• **What is expected**
Using the listing below, set down exactly the lines from the one that contains "ATOM 43 O O" through the one that contains "ATOM 90 N N", with no pictures.

• **Provided data**
========================================================================
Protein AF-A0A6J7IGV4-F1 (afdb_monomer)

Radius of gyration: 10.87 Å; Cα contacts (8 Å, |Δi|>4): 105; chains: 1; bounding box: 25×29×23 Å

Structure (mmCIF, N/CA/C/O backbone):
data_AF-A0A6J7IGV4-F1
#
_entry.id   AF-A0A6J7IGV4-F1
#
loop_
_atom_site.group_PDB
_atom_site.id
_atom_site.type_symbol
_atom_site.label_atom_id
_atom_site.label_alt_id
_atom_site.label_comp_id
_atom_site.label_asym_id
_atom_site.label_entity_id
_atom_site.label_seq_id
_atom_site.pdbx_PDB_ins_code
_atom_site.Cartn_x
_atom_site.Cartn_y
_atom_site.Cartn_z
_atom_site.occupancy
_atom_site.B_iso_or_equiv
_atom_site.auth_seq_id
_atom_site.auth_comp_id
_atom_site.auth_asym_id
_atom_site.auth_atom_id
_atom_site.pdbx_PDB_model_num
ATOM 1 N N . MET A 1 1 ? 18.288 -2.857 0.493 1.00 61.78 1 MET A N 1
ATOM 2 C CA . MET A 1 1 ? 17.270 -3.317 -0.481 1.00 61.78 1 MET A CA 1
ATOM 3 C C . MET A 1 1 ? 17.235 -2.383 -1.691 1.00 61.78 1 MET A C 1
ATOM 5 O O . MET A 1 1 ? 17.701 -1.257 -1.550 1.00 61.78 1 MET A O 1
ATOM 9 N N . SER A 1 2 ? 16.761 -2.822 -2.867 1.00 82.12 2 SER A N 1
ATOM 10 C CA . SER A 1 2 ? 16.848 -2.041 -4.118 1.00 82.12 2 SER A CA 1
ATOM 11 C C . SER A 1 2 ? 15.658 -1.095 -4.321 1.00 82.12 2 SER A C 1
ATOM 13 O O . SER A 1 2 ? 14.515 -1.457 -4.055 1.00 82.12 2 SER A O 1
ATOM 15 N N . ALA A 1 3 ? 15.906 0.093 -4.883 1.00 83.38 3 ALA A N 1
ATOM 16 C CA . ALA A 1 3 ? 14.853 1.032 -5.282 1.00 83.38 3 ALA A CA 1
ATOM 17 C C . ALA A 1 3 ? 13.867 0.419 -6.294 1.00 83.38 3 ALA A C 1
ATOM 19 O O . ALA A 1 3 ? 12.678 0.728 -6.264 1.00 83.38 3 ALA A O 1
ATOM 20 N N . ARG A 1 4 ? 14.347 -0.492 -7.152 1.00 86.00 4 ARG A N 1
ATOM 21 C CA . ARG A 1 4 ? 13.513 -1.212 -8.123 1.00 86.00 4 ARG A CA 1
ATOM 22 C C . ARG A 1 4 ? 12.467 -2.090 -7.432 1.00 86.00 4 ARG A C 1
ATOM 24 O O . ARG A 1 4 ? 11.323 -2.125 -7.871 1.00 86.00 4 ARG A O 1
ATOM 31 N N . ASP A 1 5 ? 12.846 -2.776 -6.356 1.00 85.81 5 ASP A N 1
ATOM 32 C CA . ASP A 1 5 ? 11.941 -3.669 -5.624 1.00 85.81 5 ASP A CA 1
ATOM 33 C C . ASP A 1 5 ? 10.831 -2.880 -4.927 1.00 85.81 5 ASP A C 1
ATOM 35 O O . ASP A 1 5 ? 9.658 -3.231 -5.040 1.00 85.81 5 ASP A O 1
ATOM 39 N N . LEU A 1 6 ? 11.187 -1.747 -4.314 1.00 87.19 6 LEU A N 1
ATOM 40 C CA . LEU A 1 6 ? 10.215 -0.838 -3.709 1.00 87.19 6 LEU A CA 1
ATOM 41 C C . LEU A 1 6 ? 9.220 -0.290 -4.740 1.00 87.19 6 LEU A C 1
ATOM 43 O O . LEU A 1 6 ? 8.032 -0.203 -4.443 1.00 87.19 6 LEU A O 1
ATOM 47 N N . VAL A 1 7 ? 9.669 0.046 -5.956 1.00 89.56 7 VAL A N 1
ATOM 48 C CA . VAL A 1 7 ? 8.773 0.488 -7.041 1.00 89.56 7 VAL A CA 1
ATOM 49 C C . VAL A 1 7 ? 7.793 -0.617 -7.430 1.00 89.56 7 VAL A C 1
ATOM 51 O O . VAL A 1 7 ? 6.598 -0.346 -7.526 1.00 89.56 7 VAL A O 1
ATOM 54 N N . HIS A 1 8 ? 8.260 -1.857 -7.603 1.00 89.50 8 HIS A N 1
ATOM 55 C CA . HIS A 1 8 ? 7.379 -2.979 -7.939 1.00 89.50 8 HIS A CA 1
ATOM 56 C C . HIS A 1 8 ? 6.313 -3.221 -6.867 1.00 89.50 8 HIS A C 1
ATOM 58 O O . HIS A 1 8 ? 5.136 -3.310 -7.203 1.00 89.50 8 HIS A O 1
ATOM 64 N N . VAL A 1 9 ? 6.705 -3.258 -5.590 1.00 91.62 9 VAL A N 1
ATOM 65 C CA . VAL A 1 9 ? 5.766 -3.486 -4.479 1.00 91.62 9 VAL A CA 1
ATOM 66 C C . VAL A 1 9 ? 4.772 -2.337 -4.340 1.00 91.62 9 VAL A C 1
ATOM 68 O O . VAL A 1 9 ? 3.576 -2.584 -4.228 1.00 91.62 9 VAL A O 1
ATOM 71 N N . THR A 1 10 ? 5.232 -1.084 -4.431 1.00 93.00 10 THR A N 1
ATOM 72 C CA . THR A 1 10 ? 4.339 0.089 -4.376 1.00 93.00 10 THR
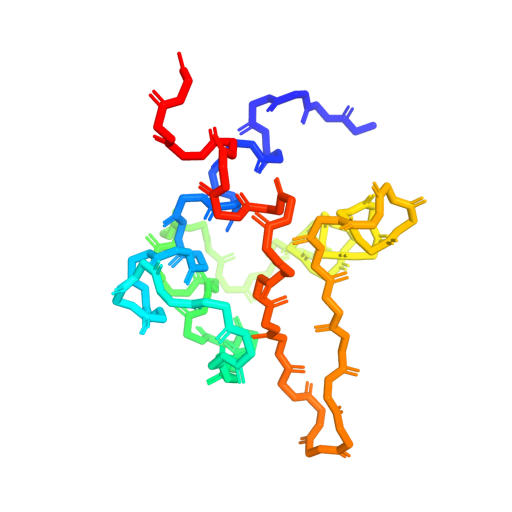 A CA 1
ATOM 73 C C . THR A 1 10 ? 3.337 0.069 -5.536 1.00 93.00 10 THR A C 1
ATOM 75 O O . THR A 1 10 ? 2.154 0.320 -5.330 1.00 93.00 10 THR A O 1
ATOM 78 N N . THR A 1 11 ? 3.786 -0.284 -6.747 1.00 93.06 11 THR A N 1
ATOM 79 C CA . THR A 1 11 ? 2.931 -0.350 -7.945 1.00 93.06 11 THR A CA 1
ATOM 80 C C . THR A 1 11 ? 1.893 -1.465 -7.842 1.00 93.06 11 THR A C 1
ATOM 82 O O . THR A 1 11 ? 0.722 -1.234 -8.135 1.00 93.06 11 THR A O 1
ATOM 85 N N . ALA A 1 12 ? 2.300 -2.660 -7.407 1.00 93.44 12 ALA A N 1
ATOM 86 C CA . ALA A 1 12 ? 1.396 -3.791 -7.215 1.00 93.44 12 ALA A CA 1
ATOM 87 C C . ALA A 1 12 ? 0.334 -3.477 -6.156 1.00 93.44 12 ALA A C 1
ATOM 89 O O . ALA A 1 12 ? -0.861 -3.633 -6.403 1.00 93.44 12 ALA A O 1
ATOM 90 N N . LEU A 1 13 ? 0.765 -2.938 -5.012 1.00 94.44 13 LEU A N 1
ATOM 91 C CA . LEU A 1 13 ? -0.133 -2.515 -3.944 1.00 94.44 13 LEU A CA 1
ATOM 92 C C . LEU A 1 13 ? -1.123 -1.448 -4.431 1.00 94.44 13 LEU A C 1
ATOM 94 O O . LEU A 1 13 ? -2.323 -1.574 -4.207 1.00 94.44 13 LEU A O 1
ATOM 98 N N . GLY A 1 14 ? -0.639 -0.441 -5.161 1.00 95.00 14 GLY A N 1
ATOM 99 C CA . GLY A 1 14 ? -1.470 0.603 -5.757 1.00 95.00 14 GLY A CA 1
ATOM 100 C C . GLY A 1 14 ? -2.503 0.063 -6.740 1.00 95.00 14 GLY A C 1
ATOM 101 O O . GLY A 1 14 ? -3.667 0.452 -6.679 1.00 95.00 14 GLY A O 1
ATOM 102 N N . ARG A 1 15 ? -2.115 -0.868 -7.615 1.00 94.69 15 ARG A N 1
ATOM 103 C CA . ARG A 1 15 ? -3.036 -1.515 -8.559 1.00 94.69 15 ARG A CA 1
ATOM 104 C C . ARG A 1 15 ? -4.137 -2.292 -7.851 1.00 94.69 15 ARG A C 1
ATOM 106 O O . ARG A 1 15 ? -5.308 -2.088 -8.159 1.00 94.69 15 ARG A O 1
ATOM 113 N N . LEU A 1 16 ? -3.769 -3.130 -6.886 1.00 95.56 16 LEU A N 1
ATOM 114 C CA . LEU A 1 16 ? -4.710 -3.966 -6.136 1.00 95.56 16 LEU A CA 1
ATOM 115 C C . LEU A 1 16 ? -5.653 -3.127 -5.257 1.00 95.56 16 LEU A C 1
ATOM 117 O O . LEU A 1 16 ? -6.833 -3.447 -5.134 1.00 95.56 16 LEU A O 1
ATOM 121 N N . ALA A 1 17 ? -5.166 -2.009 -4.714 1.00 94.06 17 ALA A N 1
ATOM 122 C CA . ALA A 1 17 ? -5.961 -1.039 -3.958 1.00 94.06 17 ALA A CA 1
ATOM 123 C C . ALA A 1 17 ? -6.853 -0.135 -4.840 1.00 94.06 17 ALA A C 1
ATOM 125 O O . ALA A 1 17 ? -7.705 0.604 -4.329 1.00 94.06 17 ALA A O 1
========================================================================
• **Solution to this task**
ATOM 43 O O . LEU A 1 6 ? 8.032 -0.203 -4.443 1.00 87.19 6 LEU A O 1
ATOM 47 N N . VAL A 1 7 ? 9.669 0.046 -5.956 1.00 89.56 7 VAL A N 1
ATOM 48 C CA . VAL A 1 7 ? 8.773 0.488 -7.041 1.00 89.56 7 VAL A CA 1
ATOM 49 C C . VAL A 1 7 ? 7.793 -0.617 -7.430 1.00 89.56 7 VAL A C 1
ATOM 51 O O . VAL A 1 7 ? 6.598 -0.346 -7.526 1.00 89.56 7 VAL A O 1
ATOM 54 N N . HIS A 1 8 ? 8.260 -1.857 -7.603 1.00 89.50 8 HIS A N 1
ATOM 55 C CA . HIS A 1 8 ? 7.379 -2.979 -7.939 1.00 89.50 8 HIS A CA 1
ATOM 56 C C . HIS A 1 8 ? 6.313 -3.221 -6.867 1.00 89.50 8 HIS A C 1
ATOM 58 O O . HIS A 1 8 ? 5.136 -3.310 -7.203 1.00 89.50 8 HIS A O 1
ATOM 64 N N . VAL A 1 9 ? 6.705 -3.258 -5.590 1.00 91.62 9 VAL A N 1
ATOM 65 C CA . VAL A 1 9 ? 5.766 -3.486 -4.479 1.00 91.62 9 VAL A CA 1
ATOM 66 C C . VAL A 1 9 ? 4.772 -2.337 -4.340 1.00 91.62 9 VAL A C 1
ATOM 68 O O . VAL A 1 9 ? 3.576 -2.584 -4.228 1.00 91.62 9 VAL A O 1
ATOM 71 N N . THR A 1 10 ? 5.232 -1.084 -4.431 1.00 93.00 10 THR A N 1
ATOM 72 C CA . THR A 1 10 ? 4.339 0.089 -4.376 1.00 93.00 10 THR
 A CA 1
ATOM 73 C C . THR A 1 10 ? 3.337 0.069 -5.536 1.00 93.00 10 THR A C 1
ATOM 75 O O . THR A 1 10 ? 2.154 0.320 -5.330 1.00 93.00 10 THR A O 1
ATOM 78 N N . THR A 1 11 ? 3.786 -0.284 -6.747 1.00 93.06 11 THR A N 1
ATOM 79 C CA . THR A 1 11 ? 2.931 -0.350 -7.945 1.00 93.06 11 THR A CA 1
ATOM 80 C C . THR A 1 11 ? 1.893 -1.465 -7.842 1.00 93.06 11 THR A C 1
ATOM 82 O O . THR A 1 11 ? 0.722 -1.234 -8.135 1.00 93.06 11 THR A O 1
ATOM 85 N N . ALA A 1 12 ? 2.300 -2.660 -7.407 1.00 93.44 12 ALA A N 1
ATOM 86 C CA . ALA A 1 12 ? 1.396 -3.791 -7.215 1.00 93.44 12 ALA A CA 1
ATOM 87 C C . ALA A 1 12 ? 0.334 -3.477 -6.156 1.00 93.44 12 ALA A C 1
ATOM 89 O O . ALA A 1 12 ? -0.861 -3.633 -6.403 1.00 93.44 12 ALA A O 1
ATOM 90 N N . LEU A 1 13 ? 0.765 -2.938 -5.012 1.00 94.44 13 LEU A N 1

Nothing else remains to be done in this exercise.